A simple titre d'exemple, citons ce très explicite passage : "
s'agissant de la nomination de Mme Kim Bolduc en tant que Représentant
Spécial du Secrétaire général des Nations Unies et Chef de la Minurso,
(…) Monsieur le Ministre (Mezouar. NDLR) a signalé à ce propos que le
Maroc avait fait part de sa demande légitime d'être consulté à l'avance
sur cette nomination, en précisant que, d'ailleurs, il avait été
consulté en amont sur les dix nominations précédentes (ce qui confirme
encore sa perte de vitesse et de crédibilité concernant le Sahara
Occidental) et qu'il est anormal qu'il n'ait (ici une grave faute
d'orthographe s'est glissée, ce qui est aberrant pour des diplomates
censés avoir fait les grandes écoles et jouir d'une parfaite maitrise de
plusieurs langues). On y lit " n'est " et non pas " n'ait ") pu s'en
enquérir qu'à travers la presse et dans les couloirs des Nations Unies
(très humiliant et inquiétant, n'est-ce pas ?), alors que l'Algérie et
les (blabla) RASD en avaient été en revanche informés auparavant ".

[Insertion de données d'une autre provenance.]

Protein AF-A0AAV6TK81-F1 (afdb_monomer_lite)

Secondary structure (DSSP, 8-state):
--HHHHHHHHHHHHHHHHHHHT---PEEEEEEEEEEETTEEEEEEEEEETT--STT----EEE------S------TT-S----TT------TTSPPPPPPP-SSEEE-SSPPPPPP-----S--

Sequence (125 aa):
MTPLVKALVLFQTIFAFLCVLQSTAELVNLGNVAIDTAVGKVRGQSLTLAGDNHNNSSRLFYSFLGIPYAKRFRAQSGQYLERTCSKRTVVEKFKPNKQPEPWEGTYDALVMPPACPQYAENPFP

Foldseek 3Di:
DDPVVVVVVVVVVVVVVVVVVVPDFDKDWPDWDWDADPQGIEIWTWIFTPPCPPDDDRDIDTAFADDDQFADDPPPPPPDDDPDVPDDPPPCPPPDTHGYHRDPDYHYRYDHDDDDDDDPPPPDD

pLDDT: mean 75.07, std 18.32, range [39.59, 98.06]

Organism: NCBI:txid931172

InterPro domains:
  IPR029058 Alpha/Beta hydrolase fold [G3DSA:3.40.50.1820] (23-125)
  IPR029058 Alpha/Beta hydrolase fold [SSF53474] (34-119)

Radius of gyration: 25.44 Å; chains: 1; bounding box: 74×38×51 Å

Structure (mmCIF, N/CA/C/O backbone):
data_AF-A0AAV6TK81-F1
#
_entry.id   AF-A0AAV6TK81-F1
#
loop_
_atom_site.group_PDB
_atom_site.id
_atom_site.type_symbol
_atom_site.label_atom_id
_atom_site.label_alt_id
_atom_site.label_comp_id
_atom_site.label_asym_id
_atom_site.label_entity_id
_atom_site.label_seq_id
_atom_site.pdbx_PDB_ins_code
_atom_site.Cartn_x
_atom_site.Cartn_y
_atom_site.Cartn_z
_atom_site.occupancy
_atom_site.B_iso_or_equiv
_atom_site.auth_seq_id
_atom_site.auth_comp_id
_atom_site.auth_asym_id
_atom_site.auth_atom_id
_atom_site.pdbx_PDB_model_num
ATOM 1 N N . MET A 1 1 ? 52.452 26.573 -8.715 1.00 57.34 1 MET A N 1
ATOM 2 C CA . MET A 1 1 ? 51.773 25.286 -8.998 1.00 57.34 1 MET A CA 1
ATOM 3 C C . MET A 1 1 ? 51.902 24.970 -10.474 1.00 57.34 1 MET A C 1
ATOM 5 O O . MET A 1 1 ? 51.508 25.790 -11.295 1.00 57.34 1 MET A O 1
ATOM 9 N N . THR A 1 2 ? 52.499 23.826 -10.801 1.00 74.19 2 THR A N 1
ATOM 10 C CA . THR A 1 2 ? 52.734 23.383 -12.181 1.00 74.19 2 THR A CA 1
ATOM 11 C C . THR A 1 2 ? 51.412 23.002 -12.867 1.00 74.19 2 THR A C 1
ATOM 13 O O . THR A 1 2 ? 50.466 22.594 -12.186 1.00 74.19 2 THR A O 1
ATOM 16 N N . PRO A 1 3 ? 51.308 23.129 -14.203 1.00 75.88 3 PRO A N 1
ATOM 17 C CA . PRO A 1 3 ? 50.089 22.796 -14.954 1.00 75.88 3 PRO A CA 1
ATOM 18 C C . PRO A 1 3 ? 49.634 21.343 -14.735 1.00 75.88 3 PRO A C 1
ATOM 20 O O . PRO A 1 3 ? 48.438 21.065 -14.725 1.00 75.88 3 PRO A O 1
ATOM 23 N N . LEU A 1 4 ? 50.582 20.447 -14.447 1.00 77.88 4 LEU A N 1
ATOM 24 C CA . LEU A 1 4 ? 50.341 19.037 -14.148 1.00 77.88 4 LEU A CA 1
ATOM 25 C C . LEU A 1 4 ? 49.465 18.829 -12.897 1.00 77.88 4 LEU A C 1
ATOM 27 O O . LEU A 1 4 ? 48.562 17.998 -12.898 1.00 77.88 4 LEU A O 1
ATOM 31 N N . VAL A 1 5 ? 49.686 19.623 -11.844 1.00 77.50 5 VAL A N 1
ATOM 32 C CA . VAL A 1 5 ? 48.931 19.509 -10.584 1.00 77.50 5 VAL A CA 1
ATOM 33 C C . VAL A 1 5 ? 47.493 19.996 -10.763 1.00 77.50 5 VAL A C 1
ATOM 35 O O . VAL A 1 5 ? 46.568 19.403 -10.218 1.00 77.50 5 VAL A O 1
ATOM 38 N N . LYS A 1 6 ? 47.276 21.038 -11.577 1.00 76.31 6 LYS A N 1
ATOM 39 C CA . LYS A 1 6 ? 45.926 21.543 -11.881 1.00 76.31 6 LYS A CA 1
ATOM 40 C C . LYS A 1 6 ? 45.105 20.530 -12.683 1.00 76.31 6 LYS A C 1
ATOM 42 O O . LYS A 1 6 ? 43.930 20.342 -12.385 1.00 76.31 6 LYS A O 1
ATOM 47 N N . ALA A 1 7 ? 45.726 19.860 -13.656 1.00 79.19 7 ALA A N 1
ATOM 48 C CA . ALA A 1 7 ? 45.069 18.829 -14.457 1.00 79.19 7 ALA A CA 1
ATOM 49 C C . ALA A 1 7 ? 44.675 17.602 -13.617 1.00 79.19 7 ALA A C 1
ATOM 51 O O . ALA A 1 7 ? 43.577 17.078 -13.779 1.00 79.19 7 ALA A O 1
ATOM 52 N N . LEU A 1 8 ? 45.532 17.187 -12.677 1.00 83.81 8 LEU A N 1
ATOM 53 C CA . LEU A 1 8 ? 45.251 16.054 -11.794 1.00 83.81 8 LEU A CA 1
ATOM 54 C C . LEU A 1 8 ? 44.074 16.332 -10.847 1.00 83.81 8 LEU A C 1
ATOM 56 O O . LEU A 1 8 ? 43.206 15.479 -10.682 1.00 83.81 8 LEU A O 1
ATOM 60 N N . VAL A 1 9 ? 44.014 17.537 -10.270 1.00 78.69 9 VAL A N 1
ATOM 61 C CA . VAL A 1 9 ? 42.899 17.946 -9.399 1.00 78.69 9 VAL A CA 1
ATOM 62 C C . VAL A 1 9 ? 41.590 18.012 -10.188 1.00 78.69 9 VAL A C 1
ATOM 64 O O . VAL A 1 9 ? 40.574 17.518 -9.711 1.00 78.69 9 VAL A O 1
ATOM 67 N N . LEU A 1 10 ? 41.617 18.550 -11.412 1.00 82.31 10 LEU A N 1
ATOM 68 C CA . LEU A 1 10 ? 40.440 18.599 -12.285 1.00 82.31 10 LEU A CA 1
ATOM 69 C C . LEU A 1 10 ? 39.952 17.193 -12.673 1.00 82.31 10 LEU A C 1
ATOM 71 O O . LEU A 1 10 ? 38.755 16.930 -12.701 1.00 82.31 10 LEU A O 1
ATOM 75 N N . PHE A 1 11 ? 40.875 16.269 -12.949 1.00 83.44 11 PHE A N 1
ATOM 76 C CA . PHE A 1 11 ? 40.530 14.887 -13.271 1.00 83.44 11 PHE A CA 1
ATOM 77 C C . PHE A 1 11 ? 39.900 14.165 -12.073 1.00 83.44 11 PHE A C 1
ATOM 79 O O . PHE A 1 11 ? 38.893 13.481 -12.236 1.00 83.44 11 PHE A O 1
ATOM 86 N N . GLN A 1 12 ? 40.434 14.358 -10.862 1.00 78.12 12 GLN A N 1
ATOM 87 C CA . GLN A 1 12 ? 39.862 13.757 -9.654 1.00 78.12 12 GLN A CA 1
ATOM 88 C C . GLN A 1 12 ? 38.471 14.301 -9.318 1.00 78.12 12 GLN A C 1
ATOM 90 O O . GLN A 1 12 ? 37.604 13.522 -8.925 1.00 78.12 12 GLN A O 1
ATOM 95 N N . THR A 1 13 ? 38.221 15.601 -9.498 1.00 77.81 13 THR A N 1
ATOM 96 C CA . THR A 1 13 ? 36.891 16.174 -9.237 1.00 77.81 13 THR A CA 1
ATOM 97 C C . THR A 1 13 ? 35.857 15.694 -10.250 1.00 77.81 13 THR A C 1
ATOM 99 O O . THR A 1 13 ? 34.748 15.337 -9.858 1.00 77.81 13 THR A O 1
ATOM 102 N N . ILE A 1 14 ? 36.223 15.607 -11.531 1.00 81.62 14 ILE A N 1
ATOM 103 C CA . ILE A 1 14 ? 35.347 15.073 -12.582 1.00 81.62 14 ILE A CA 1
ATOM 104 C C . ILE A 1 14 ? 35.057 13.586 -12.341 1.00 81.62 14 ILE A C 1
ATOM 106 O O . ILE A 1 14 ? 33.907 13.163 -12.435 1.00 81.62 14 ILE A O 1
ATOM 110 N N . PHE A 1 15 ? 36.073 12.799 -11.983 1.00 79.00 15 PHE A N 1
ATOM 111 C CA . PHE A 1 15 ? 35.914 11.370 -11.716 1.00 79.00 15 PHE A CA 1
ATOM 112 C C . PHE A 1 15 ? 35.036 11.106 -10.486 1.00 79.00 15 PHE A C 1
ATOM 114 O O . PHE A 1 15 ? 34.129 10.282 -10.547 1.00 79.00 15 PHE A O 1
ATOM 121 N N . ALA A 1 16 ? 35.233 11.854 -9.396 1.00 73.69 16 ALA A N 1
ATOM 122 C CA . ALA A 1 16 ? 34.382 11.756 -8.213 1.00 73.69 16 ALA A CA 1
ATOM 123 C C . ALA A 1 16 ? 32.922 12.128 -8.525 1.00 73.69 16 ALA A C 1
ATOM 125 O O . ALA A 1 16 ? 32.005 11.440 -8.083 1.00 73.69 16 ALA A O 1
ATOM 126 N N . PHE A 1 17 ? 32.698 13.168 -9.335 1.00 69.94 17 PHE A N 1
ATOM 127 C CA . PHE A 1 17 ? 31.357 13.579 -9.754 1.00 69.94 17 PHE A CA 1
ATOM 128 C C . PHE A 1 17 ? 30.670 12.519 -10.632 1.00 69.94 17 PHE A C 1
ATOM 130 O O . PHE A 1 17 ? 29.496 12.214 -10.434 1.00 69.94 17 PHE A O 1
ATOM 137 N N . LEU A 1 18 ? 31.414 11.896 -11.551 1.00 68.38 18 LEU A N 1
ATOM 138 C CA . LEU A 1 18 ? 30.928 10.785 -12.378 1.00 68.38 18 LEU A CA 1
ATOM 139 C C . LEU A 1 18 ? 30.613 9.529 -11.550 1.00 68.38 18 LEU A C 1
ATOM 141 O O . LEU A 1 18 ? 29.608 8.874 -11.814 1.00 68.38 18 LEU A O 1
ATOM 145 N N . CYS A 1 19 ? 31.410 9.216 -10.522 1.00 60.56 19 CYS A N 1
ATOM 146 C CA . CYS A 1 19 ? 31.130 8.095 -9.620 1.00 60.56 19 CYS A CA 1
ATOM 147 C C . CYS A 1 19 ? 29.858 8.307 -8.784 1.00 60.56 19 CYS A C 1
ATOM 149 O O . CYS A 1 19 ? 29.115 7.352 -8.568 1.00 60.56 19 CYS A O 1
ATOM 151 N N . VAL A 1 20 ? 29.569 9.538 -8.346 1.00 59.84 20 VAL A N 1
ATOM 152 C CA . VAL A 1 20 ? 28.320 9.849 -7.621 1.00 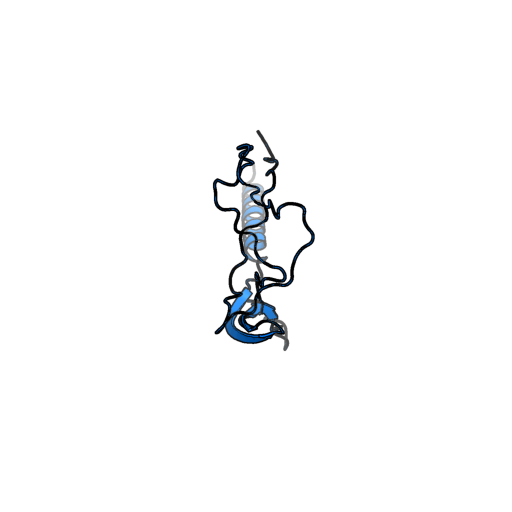59.84 20 VAL A CA 1
ATOM 153 C C . VAL A 1 20 ? 27.092 9.674 -8.524 1.00 59.84 20 VAL A C 1
ATOM 155 O O . VAL A 1 20 ? 26.054 9.211 -8.058 1.00 59.84 20 VAL A O 1
ATOM 158 N N . LEU A 1 21 ? 27.213 9.963 -9.824 1.00 56.72 21 LEU A N 1
ATOM 159 C CA . LEU A 1 21 ? 26.125 9.800 -10.798 1.00 56.72 21 LEU A CA 1
ATOM 160 C C . LEU A 1 21 ? 25.789 8.332 -11.133 1.00 56.72 21 LEU A C 1
ATOM 162 O O . LEU A 1 21 ? 24.697 8.068 -11.623 1.00 56.72 21 LEU A O 1
ATOM 166 N N . GLN A 1 22 ? 26.683 7.370 -10.879 1.00 56.16 22 GLN A N 1
ATOM 167 C CA . GLN A 1 22 ? 26.478 5.958 -11.251 1.00 56.16 22 GLN A CA 1
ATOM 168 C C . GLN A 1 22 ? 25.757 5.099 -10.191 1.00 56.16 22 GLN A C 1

En dépit de ces critiques, Rabat ne s'empêchera pas de demander audience
à Kim Bolduc dont il remettait pourtant en cause la désignation à la
tête de la Minurso. Dans un autre document, relatif à Navy Pillay, on
voit à quel point Rabat cherche les points faibles de ses partenaires
afin de tenter de s'en servir et de les retourner en sa faveur (doc 13).
Sinon, à quoi aurait pu lui servir de joindre au " projet de dossier "

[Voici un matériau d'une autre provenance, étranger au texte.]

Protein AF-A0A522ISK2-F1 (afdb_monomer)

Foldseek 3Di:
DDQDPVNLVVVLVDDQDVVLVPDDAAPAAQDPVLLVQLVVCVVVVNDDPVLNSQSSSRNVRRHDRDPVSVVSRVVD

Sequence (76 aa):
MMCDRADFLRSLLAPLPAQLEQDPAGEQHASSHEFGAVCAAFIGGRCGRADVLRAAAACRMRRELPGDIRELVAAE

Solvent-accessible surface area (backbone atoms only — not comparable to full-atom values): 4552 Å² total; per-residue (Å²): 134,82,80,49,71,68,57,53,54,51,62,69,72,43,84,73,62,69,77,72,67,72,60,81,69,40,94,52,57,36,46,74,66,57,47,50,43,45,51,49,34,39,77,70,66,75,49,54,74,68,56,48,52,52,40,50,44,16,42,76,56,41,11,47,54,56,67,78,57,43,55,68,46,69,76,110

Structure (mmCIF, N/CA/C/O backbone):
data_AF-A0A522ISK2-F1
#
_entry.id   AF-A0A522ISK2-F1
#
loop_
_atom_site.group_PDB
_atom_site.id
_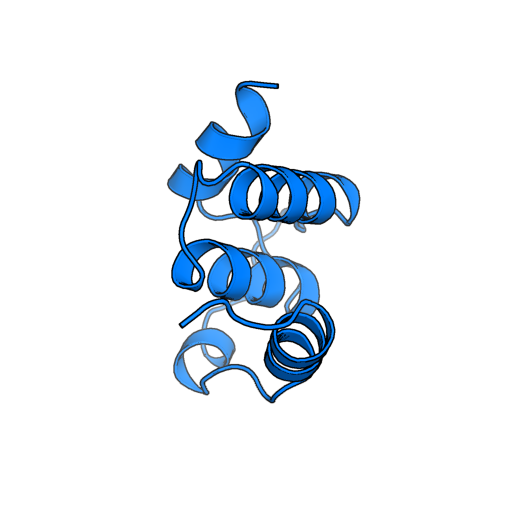atom_site.type_symbol
_atom_site.label_atom_id
_atom_site.label_alt_id
_atom_site.label_comp_id
_atom_site.label_asym_id
_atom_site.label_entity_id
_atom_site.label_seq_id
_atom_site.pdbx_PDB_ins_code
_atom_site.Cartn_x
_atom_site.Cartn_y
_atom_site.Cartn_z
_atom_site.occupancy
_atom_site.B_iso_or_equiv
_atom_site.auth_seq_id
_atom_site.auth_comp_id
_atom_site.auth_asym_id
_atom_site.auth_atom_id
_atom_site.pdbx_PDB_model_num
ATOM 1 N N . MET A 1 1 ? -8.506 -18.962 2.378 1.00 47.84 1 MET A N 1
ATOM 2 C CA . MET A 1 1 ? -7.234 -19.142 1.649 1.00 47.84 1 MET A CA 1
ATOM 3 C C . MET A 1 1 ? -6.326 -18.008 2.102 1.00 47.84 1 MET A C 1
ATOM 5 O O . MET A 1 1 ? -6.579 -16.872 1.732 1.00 47.84 1 MET A O 1
ATOM 9 N N . MET A 1 2 ? -5.423 -18.265 3.052 1.00 48.34 2 MET A N 1
ATOM 10 C CA . MET A 1 2 ? -4.519 -17.231 3.572 1.00 48.34 2 MET A CA 1
ATOM 11 C C . MET A 1 2 ? -3.452 -16.958 2.511 1.00 48.34 2 MET A C 1
ATOM 13 O O . MET A 1 2 ? -2.757 -17.885 2.110 1.00 48.34 2 MET A O 1
ATOM 17 N N . CYS A 1 3 ? -3.355 -15.721 2.024 1.00 57.53 3 CYS A N 1
ATOM 18 C CA . CYS A 1 3 ? -2.236 -15.311 1.180 1.00 57.53 3 CYS A CA 1
ATOM 19 C C . CYS A 1 3 ? -0.944 -15.432 1.999 1.00 57.53 3 CYS A C 1
ATOM 21 O O . CYS A 1 3 ? -0.818 -14.771 3.030 1.00 57.53 3 CYS A O 1
ATOM 23 N N . ASP A 1 4 ? -0.004 -16.272 1.559 1.00 77.06 4 ASP A N 1
ATOM 24 C CA . ASP A 1 4 ? 1.331 -16.352 2.151 1.00 77.06 4 ASP A CA 1
ATOM 25 C C . ASP A 1 4 ? 2.008 -14.974 2.027 1.00 77.06 4 ASP A C 1
ATOM 27 O O . ASP A 1 4 ? 1.897 -14.288 1.004 1.00 77.06 4 ASP A O 1
ATOM 31 N N . ARG A 1 5 ? 2.711 -14.548 3.080 1.00 68.50 5 ARG A N 1
ATOM 32 C CA . ARG A 1 5 ? 3.492 -13.305 3.114 1.00 68.50 5 ARG A CA 1
ATOM 33 C C . ARG A 1 5 ? 4.420 -13.199 1.902 1.00 68.50 5 ARG A C 1
ATOM 35 O O . ARG A 1 5 ? 4.598 -12.105 1.368 1.00 68.50 5 ARG A O 1
ATOM 42 N N . ALA A 1 6 ? 4.991 -14.318 1.457 1.00 71.75 6 ALA A N 1
ATOM 43 C CA . ALA A 1 6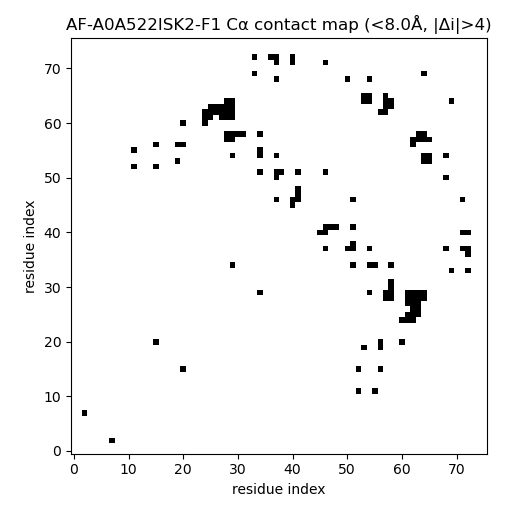 ? 5.842 -14.354 0.271 1.00 71.75 6 ALA A CA 1
ATOM 44 C C . ALA A 1 6 ? 5.072 -14.014 -1.019 1.00 71.75 6 ALA A C 1
ATOM 46 O O . ALA A 1 6 ? 5.570 -13.252 -1.851 1.00 71.75 6 ALA A O 1
ATOM 47 N N . ASP A 1 7 ? 3.847 -14.519 -1.171 1.00 68.50 7 ASP A N 1
ATOM 48 C CA . ASP A 1 7 ? 2.995 -14.227 -2.328 1.00 68.50 7 ASP A CA 1
ATOM 49 C C . ASP A 1 7 ? 2.482 -12.788 -2.312 1.00 68.50 7 ASP A C 1
ATOM 51 O O . ASP A 1 7 ? 2.428 -12.133 -3.356 1.00 68.50 7 ASP A O 1
ATOM 55 N N . PHE A 1 8 ? 2.195 -12.244 -1.129 1.00 69.06 8 PHE A N 1
ATOM 56 C CA . PHE A 1 8 ? 1.865 -10.830 -0.982 1.00 69.06 8 PHE A CA 1
ATOM 57 C C . PHE A 1 8 ? 3.016 -9.929 -1.455 1.00 69.06 8 PHE A C 1
ATOM 59 O O . PHE A 1 8 ? 2.795 -9.053 -2.296 1.00 69.06 8 PHE A O 1
ATOM 66 N N . LEU A 1 9 ? 4.245 -10.195 -0.994 1.00 70.25 9 LEU A N 1
ATOM 67 C CA . LEU A 1 9 ? 5.442 -9.449 -1.394 1.00 70.25 9 LEU A CA 1
ATOM 68 C C . LEU A 1 9 ? 5.734 -9.583 -2.895 1.00 70.25 9 LEU A C 1
ATOM 70 O O . LEU A 1 9 ? 6.022 -8.581 -3.546 1.00 70.25 9 LEU A O 1
ATOM 74 N N . ARG A 1 10 ? 5.592 -10.780 -3.482 1.00 70.69 10 ARG A N 1
ATOM 75 C CA . ARG A 1 10 ? 5.699 -10.949 -4.944 1.00 70.69 10 ARG A CA 1
ATOM 76 C C . ARG A 1 10 ? 4.657 -10.127 -5.691 1.00 70.69 10 ARG A C 1
ATOM 78 O O . ARG A 1 10 ? 4.975 -9.540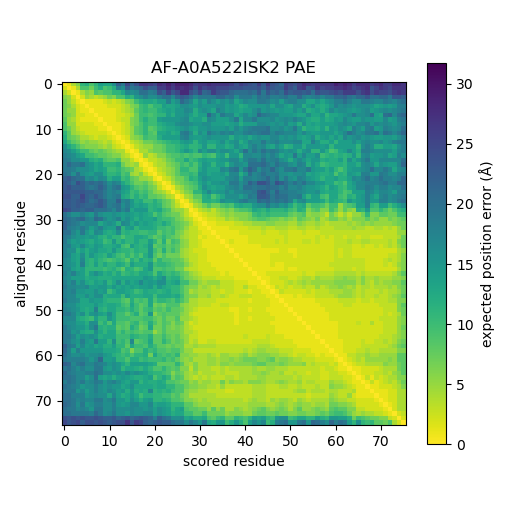 -6.719 1.00 70.69 10 ARG A O 1
ATOM 85 N N . SER A 1 11 ? 3.435 -10.048 -5.171 1.00 68.06 11 SER A N 1
ATOM 86 C CA . SER A 1 11 ? 2.367 -9.274 -5.803 1.00 68.06 11 SER A CA 1
ATOM 87 C C . SER A 1 11 ? 2.590 -7.756 -5.740 1.00 68.06 11 SER A C 1
ATOM 89 O O . SER A 1 11 ? 2.068 -7.047 -6.594 1.00 68.06 11 SER A O 1
ATOM 91 N N . LEU A 1 12 ? 3.380 -7.265 -4.775 1.00 65.31 12 LEU A N 1
ATOM 92 C CA . LEU A 1 12 ? 3.824 -5.865 -4.700 1.00 65.31 12 LEU A CA 1
ATOM 93 C C . LEU A 1 12 ? 4.954 -5.544 -5.682 1.00 65.31 12 LEU A C 1
ATOM 95 O O . LEU A 1 12 ? 5.085 -4.405 -6.121 1.00 65.31 12 LEU A O 1
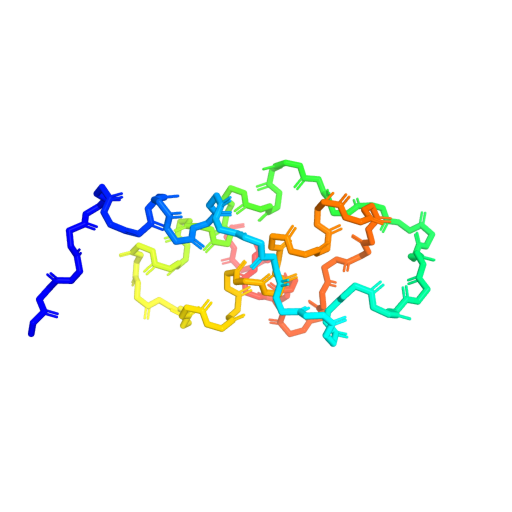ATOM 99 N N . LEU A 1 13 ? 5.770 -6.544 -6.018 1.00 67.81 13 LEU A N 1
ATOM 100 C CA . LEU A 1 13 ? 6.843 -6.429 -7.007 1.00 67.81 13 LEU A CA 1
ATOM 101 C C . LEU A 1 13 ? 6.338 -6.591 -8.449 1.00 67.81 13 LEU A C 1
ATOM 103 O O . LEU A 1 13 ? 7.069 -6.279 -9.390 1.00 67.81 13 LEU A O 1
ATOM 107 N N . ALA A 1 14 ? 5.108 -7.078 -8.631 1.00 70.81 14 ALA A N 1
ATOM 108 C CA . ALA A 1 14 ? 4.473 -7.179 -9.936 1.00 70.81 14 ALA A CA 1
ATOM 109 C C . ALA A 1 14 ? 4.285 -5.783 -10.571 1.00 70.81 14 ALA A C 1
ATOM 111 O O . ALA A 1 14 ? 4.154 -4.788 -9.851 1.00 70.81 14 ALA A O 1
ATOM 112 N N . PRO A 1 15 ? 4.258 -5.687 -11.914 1.00 65.94 15 PRO A N 1
ATOM 113 C CA . PRO A 1 15 ? 3.926 -4.443 -12.596 1.00 65.94 15 PRO A CA 1
ATOM 114 C C . PRO A 1 15 ? 2.591 -3.904 -12.080 1.00 65.94 15 PRO A C 1
ATOM 116 O O . PRO A 1 15 ? 1.620 -4.657 -11.950 1.00 65.94 15 PRO A O 1
ATOM 119 N N . LEU A 1 16 ? 2.547 -2.608 -11.774 1.00 62.47 16 LEU A N 1
ATOM 120 C CA . LEU A 1 16 ? 1.289 -1.968 -11.415 1.00 62.47 16 LEU A CA 1
ATOM 121 C C . LEU A 1 16 ? 0.338 -2.031 -12.621 1.00 62.47 16 LEU A C 1
ATOM 123 O O . LEU A 1 16 ? 0.794 -1.954 -13.763 1.00 62.47 16 LEU A O 1
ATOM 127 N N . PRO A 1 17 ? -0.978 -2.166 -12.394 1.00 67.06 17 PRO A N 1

le CV détaillé de cette gente dame ?
Le document 14 (Doc 14), d'ailleurs, confirme ces intentions en
décrétant de manière quasi directe qu'il cherche à la mener en bateau,
un peu comme il avait " donne du grain à moudre " à Christopher Ross : "
souligner l'importance que le Maroc accorde à la visite de Mme Pillay
(ce qui est parfaitement faux, comme on l'a vu dans la partie datée de
la veille) et lui rendre hommage personnellement pour son leadership et à
l'ensemble du personnel du HCDH (Haut Commissariat aux Droits de
l'Homme) exerçant au siège et sur le terrain ".
Le document 15 (Doc 15), prélevé sur le même texte, focalise sur la
question des droits de l'homme dans les camps de réfugiés de Tindouf.
Mais, manque de pot, un très récent rapport rendu public par l'ONG Human
Rights Wasch a conclu que ces derniers étaient fort bien respectés, ce
qui est loin d'être le cas dans les territoires occupés marocains : "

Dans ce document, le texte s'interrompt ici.